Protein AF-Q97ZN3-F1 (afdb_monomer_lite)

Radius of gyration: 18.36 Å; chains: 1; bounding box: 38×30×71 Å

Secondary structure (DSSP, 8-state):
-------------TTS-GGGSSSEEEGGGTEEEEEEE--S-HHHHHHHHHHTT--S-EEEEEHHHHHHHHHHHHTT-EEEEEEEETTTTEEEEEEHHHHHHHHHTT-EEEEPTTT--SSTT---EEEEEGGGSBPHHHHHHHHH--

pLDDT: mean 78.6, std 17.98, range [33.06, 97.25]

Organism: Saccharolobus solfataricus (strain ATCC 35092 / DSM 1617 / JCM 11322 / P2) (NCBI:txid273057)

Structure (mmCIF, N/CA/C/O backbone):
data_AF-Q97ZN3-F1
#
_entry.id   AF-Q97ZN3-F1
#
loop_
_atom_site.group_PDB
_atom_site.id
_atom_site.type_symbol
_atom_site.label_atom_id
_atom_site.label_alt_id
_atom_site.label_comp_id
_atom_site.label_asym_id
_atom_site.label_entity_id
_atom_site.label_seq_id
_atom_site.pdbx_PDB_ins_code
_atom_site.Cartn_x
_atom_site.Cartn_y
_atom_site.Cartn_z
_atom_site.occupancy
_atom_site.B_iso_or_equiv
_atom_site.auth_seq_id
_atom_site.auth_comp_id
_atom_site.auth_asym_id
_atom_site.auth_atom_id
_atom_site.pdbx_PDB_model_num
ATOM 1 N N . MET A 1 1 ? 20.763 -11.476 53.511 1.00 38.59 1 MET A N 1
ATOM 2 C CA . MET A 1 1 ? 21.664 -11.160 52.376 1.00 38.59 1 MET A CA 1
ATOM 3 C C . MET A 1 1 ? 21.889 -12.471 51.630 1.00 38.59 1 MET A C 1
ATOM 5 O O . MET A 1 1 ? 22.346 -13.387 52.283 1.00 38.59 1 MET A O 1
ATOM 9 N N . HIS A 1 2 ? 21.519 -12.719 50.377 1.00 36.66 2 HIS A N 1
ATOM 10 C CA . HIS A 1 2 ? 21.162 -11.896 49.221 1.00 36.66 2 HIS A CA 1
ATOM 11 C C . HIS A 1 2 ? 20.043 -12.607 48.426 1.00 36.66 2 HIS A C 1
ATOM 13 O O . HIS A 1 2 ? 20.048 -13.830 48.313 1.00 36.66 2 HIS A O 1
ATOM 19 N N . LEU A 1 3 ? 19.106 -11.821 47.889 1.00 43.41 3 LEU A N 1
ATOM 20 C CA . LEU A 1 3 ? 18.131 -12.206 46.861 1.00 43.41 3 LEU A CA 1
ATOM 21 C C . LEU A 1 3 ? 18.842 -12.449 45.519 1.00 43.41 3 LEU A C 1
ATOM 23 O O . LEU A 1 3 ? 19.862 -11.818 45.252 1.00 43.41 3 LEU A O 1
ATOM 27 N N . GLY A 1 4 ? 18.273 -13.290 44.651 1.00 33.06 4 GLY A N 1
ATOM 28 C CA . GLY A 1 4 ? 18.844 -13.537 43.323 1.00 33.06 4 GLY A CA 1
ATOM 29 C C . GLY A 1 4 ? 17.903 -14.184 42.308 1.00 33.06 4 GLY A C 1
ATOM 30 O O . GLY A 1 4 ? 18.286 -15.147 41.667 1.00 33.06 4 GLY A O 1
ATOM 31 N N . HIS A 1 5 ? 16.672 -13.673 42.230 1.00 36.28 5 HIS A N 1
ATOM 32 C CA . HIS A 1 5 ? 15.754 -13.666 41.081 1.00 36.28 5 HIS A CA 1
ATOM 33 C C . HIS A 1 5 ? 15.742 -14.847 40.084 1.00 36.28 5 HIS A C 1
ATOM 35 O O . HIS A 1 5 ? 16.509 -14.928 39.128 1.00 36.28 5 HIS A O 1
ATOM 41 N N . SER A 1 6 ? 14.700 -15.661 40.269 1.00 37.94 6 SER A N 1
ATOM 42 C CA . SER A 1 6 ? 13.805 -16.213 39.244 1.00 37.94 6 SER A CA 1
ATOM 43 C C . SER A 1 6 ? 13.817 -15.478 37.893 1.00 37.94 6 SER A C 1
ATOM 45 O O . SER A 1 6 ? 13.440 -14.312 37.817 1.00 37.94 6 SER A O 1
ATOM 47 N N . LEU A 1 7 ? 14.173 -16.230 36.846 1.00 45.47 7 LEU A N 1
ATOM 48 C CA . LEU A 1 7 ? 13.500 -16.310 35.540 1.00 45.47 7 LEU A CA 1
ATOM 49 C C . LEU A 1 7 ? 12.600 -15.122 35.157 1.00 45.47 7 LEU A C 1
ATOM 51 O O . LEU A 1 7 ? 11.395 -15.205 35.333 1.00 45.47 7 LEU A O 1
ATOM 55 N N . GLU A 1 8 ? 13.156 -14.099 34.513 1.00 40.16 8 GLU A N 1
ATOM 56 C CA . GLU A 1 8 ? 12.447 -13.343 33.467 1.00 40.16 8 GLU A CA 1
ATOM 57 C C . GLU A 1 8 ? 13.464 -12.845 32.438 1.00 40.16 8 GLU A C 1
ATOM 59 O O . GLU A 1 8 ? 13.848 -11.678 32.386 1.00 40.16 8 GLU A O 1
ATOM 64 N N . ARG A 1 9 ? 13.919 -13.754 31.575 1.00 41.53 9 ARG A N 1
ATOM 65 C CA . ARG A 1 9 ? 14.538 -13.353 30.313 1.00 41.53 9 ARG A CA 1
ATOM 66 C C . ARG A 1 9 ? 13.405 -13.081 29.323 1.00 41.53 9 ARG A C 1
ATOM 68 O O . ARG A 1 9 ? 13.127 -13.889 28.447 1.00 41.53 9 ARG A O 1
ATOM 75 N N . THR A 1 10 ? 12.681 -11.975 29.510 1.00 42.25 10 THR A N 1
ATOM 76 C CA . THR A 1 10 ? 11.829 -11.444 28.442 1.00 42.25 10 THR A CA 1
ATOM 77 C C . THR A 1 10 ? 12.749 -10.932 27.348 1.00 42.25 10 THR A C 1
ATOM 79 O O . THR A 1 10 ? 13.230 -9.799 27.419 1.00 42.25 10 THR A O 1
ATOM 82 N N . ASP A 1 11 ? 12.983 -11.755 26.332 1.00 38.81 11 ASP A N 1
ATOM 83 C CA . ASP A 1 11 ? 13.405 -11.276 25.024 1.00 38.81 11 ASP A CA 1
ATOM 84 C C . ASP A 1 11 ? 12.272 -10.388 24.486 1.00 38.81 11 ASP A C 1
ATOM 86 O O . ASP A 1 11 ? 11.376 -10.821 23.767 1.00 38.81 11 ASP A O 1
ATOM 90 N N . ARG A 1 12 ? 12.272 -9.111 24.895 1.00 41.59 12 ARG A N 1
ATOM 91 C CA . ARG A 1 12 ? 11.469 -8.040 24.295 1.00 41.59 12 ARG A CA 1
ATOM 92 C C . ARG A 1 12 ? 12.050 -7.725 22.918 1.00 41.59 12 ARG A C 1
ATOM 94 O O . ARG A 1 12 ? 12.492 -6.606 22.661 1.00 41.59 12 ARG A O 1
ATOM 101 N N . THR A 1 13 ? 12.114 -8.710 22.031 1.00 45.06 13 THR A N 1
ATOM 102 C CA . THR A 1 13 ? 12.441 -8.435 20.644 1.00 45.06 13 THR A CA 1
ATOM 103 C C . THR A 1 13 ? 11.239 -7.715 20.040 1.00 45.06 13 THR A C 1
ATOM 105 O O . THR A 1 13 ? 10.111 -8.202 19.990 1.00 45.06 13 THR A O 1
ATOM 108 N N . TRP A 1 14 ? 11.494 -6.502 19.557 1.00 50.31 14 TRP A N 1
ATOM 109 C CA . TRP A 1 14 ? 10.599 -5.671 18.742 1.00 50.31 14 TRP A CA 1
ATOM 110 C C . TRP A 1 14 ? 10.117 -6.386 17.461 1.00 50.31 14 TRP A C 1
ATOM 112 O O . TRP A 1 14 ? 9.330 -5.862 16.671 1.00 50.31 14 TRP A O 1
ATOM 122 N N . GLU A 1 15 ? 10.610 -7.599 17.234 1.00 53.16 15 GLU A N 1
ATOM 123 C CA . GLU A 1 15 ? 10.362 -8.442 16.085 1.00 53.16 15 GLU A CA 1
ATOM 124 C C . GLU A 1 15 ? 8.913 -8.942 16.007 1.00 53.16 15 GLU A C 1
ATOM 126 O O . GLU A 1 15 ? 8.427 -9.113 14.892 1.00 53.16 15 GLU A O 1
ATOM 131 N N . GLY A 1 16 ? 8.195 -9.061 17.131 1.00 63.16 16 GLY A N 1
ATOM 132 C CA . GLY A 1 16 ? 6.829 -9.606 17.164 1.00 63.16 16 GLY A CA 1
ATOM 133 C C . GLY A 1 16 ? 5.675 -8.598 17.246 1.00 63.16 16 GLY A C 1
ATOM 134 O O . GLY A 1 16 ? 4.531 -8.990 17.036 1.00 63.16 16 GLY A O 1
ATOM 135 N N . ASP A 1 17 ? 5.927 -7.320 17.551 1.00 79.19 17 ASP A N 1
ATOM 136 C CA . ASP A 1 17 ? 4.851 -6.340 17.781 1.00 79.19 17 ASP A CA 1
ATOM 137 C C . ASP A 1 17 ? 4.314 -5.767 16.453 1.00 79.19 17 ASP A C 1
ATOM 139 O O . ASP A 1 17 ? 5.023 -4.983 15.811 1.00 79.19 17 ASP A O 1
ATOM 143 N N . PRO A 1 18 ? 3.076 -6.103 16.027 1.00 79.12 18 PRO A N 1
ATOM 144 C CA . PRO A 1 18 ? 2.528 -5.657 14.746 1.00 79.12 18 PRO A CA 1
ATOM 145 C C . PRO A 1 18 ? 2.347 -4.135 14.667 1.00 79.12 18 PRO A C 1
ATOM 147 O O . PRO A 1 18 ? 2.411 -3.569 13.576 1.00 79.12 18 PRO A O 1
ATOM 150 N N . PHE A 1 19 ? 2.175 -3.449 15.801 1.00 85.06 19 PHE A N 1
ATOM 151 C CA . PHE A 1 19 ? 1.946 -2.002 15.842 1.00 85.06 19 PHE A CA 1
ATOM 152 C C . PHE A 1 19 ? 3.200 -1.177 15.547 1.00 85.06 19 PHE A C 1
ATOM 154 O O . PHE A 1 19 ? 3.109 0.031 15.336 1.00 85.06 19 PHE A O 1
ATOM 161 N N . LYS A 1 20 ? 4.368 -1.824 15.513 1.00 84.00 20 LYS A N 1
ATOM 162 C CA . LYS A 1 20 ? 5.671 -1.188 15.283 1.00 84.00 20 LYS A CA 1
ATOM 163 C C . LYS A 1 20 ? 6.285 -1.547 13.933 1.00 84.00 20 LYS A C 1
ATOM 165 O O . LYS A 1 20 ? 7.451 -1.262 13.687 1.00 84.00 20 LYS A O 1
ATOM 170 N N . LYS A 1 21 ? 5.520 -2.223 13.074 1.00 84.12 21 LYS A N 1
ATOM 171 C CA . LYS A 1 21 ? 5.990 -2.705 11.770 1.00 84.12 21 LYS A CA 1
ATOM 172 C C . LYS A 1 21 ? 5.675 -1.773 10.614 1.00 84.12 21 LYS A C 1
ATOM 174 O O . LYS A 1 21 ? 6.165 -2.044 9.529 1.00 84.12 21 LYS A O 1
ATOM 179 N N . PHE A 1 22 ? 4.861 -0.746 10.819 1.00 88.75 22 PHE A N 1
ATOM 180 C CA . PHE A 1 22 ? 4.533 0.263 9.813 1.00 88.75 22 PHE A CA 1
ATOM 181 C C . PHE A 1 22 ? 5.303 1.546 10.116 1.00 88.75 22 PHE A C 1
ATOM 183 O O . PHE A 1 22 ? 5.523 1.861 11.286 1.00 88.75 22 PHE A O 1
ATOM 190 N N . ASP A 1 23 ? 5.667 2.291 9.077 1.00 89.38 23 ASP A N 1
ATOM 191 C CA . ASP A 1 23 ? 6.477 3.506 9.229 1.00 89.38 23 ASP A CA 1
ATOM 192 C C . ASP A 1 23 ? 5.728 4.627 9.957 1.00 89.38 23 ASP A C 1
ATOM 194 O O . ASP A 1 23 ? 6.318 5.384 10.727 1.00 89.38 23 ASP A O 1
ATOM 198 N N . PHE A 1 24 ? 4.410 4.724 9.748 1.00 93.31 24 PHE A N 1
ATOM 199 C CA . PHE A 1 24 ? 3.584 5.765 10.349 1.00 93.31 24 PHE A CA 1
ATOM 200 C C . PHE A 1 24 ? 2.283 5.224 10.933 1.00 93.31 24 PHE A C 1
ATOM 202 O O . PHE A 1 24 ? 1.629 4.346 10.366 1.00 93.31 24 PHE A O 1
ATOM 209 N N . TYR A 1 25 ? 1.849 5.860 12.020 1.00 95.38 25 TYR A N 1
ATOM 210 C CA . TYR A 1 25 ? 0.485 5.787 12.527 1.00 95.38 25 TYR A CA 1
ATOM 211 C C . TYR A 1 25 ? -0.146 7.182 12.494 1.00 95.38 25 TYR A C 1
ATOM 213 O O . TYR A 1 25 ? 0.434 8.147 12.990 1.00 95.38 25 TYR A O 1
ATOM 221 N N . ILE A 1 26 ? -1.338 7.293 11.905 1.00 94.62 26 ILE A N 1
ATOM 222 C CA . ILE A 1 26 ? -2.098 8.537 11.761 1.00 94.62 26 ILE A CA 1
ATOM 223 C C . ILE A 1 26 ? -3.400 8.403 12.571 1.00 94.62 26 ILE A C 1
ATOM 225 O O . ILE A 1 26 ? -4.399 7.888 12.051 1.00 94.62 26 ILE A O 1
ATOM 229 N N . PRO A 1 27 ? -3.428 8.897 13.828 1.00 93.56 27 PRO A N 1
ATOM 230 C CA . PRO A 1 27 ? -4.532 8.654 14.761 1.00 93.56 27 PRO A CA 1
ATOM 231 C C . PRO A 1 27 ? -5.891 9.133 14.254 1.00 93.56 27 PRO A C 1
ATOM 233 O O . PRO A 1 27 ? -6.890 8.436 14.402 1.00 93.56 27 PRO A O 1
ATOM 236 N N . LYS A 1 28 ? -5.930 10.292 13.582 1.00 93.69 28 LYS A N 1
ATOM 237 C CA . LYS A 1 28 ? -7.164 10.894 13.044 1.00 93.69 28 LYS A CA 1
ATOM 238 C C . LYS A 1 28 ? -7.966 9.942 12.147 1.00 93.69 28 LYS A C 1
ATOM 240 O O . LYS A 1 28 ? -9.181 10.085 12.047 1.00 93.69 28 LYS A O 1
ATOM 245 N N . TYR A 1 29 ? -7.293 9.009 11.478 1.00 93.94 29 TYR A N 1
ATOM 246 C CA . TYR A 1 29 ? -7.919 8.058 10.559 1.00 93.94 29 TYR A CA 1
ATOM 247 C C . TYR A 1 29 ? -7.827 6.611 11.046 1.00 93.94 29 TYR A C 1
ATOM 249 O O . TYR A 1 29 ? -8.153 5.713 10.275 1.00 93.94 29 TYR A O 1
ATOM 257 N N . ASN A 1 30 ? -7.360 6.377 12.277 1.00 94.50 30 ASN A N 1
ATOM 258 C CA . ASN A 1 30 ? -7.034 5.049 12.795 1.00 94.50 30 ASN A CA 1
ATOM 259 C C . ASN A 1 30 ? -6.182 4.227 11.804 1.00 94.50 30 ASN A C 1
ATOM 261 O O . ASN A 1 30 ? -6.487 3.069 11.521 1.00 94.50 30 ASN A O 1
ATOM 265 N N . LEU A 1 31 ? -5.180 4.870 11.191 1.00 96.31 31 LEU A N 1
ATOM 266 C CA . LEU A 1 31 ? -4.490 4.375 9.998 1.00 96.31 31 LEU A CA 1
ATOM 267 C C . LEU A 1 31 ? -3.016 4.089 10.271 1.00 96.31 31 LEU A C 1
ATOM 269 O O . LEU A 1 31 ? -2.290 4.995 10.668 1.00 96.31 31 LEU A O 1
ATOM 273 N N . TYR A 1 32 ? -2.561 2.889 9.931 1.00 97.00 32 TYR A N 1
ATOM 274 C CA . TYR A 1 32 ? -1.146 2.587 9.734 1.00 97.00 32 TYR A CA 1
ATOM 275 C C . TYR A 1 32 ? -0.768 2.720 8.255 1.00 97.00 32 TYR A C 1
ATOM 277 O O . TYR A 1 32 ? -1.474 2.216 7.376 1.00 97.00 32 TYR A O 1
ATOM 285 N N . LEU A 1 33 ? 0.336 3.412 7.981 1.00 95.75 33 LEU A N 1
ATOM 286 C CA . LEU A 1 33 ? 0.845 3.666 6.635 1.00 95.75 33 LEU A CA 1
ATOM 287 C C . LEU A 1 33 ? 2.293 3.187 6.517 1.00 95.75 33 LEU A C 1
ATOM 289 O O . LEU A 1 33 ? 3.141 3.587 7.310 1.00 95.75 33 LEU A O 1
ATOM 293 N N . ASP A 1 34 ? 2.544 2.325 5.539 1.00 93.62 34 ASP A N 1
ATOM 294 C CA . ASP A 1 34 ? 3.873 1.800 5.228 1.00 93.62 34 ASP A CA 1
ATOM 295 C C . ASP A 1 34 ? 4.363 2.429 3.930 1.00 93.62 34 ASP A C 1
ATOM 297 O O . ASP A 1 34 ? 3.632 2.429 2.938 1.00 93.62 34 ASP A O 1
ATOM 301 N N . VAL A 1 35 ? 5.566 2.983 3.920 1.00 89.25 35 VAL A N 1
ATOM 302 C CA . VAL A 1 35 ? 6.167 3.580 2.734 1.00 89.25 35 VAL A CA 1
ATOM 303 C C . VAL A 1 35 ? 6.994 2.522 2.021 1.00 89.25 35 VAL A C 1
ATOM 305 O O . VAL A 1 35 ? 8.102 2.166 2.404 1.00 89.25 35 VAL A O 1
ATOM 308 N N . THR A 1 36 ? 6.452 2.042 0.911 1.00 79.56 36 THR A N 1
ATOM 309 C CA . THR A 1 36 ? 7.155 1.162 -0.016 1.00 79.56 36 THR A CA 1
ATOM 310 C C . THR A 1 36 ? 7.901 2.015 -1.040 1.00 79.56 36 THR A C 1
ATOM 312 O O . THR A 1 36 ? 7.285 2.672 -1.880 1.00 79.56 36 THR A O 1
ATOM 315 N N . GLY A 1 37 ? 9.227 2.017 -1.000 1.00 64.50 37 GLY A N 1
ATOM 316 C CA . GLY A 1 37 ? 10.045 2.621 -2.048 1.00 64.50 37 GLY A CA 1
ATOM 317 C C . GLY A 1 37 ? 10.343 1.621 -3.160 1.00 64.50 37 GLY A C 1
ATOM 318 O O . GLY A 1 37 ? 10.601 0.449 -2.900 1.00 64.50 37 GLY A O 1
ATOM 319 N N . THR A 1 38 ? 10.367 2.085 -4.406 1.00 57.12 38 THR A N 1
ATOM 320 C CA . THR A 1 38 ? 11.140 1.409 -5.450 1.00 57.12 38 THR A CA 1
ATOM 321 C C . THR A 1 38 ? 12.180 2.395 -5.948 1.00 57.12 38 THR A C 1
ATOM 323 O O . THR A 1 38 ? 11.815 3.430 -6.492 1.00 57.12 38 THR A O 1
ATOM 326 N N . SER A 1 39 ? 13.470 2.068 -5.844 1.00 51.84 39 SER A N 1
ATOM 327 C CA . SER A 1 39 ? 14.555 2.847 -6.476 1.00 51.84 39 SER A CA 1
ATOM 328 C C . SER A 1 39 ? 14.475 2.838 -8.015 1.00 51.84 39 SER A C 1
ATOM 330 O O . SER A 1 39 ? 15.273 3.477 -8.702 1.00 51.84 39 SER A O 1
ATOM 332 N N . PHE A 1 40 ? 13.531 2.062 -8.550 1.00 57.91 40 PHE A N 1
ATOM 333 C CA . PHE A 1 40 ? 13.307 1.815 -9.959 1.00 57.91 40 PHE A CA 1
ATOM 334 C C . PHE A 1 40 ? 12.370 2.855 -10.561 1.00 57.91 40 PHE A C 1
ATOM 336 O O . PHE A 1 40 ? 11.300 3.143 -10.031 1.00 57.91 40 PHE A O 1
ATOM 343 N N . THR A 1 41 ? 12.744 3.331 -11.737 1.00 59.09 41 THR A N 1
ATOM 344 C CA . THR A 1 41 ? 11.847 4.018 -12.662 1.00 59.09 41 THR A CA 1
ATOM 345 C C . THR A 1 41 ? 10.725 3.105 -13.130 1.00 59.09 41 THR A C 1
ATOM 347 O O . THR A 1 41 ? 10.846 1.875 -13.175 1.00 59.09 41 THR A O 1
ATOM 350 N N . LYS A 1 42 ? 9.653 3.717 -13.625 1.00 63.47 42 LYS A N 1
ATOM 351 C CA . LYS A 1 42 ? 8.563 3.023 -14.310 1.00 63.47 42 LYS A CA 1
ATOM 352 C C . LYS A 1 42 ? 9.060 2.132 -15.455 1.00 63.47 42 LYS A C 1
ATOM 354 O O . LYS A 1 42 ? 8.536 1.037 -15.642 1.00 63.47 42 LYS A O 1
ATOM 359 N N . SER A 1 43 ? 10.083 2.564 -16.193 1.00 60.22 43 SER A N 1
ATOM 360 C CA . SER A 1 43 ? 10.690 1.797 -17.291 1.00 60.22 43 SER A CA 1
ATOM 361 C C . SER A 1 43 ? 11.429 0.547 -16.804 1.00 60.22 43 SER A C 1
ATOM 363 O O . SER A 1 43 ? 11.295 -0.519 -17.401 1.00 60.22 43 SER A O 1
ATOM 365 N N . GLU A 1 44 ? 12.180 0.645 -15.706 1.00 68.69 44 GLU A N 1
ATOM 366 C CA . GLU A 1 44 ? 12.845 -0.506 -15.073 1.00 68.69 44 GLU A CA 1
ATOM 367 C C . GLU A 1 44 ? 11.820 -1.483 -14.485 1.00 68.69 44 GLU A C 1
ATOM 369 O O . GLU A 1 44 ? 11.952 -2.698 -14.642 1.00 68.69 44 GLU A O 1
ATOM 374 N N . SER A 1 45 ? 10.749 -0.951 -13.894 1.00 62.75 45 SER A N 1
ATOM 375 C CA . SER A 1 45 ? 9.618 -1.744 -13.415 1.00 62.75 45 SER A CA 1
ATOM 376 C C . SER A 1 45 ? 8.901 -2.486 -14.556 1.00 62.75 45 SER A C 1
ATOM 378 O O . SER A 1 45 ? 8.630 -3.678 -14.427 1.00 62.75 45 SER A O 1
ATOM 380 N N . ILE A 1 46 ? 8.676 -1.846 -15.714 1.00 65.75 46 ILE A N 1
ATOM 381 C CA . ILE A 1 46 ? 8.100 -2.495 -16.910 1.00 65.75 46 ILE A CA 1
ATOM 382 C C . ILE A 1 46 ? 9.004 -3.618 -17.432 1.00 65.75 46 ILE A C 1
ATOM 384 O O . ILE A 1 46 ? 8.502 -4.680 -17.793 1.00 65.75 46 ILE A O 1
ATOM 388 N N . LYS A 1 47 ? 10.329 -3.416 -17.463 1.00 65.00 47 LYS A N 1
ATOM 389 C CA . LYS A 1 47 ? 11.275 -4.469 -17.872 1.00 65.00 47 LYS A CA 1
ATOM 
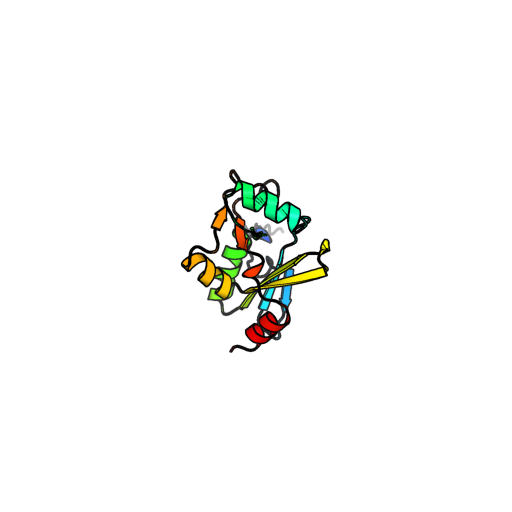390 C C . LYS A 1 47 ? 11.163 -5.699 -16.968 1.00 65.00 47 LYS A C 1
ATOM 392 O O . LYS A 1 47 ? 11.112 -6.816 -17.471 1.00 65.00 47 LYS A O 1
ATOM 397 N N . ARG A 1 48 ? 11.059 -5.497 -15.649 1.00 67.25 48 ARG A N 1
ATOM 398 C CA . ARG A 1 48 ? 10.851 -6.584 -14.677 1.00 67.25 48 ARG A CA 1
ATOM 399 C C . ARG A 1 48 ? 9.491 -7.253 -14.830 1.00 67.25 48 ARG A C 1
ATOM 401 O O . ARG A 1 48 ? 9.421 -8.475 -14.839 1.00 67.25 48 ARG A O 1
ATOM 408 N N . ALA A 1 49 ? 8.437 -6.468 -15.028 1.00 67.25 49 ALA A N 1
ATOM 409 C CA . ALA A 1 49 ? 7.107 -6.988 -15.321 1.00 67.25 49 ALA A CA 1
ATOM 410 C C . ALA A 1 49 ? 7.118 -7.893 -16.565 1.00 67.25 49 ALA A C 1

▸ **DIRECTIONS FOR THIS TASK**
Lines wanted from the listing above: the line with "ATOM 131 N N" up to and including the line with "ATOM 133 C C". Please write them out exactly, adding nothing else.

▸ **SOLUTION TO THIS TASK**
ATOM 131 N N . GLY A 1 16 ? 8.195 -9.061 17.131 1.00 63.16 16 GLY A N 1
ATOM 132 C CA . GLY A 1 16 ? 6.829 -9.606 17.164 1.00 63.16 16 GLY A CA 1
ATOM 133 C C . GLY A 1 16 ? 5.675 -8.598 17.246 1.00 63.16 16 GLY A C 1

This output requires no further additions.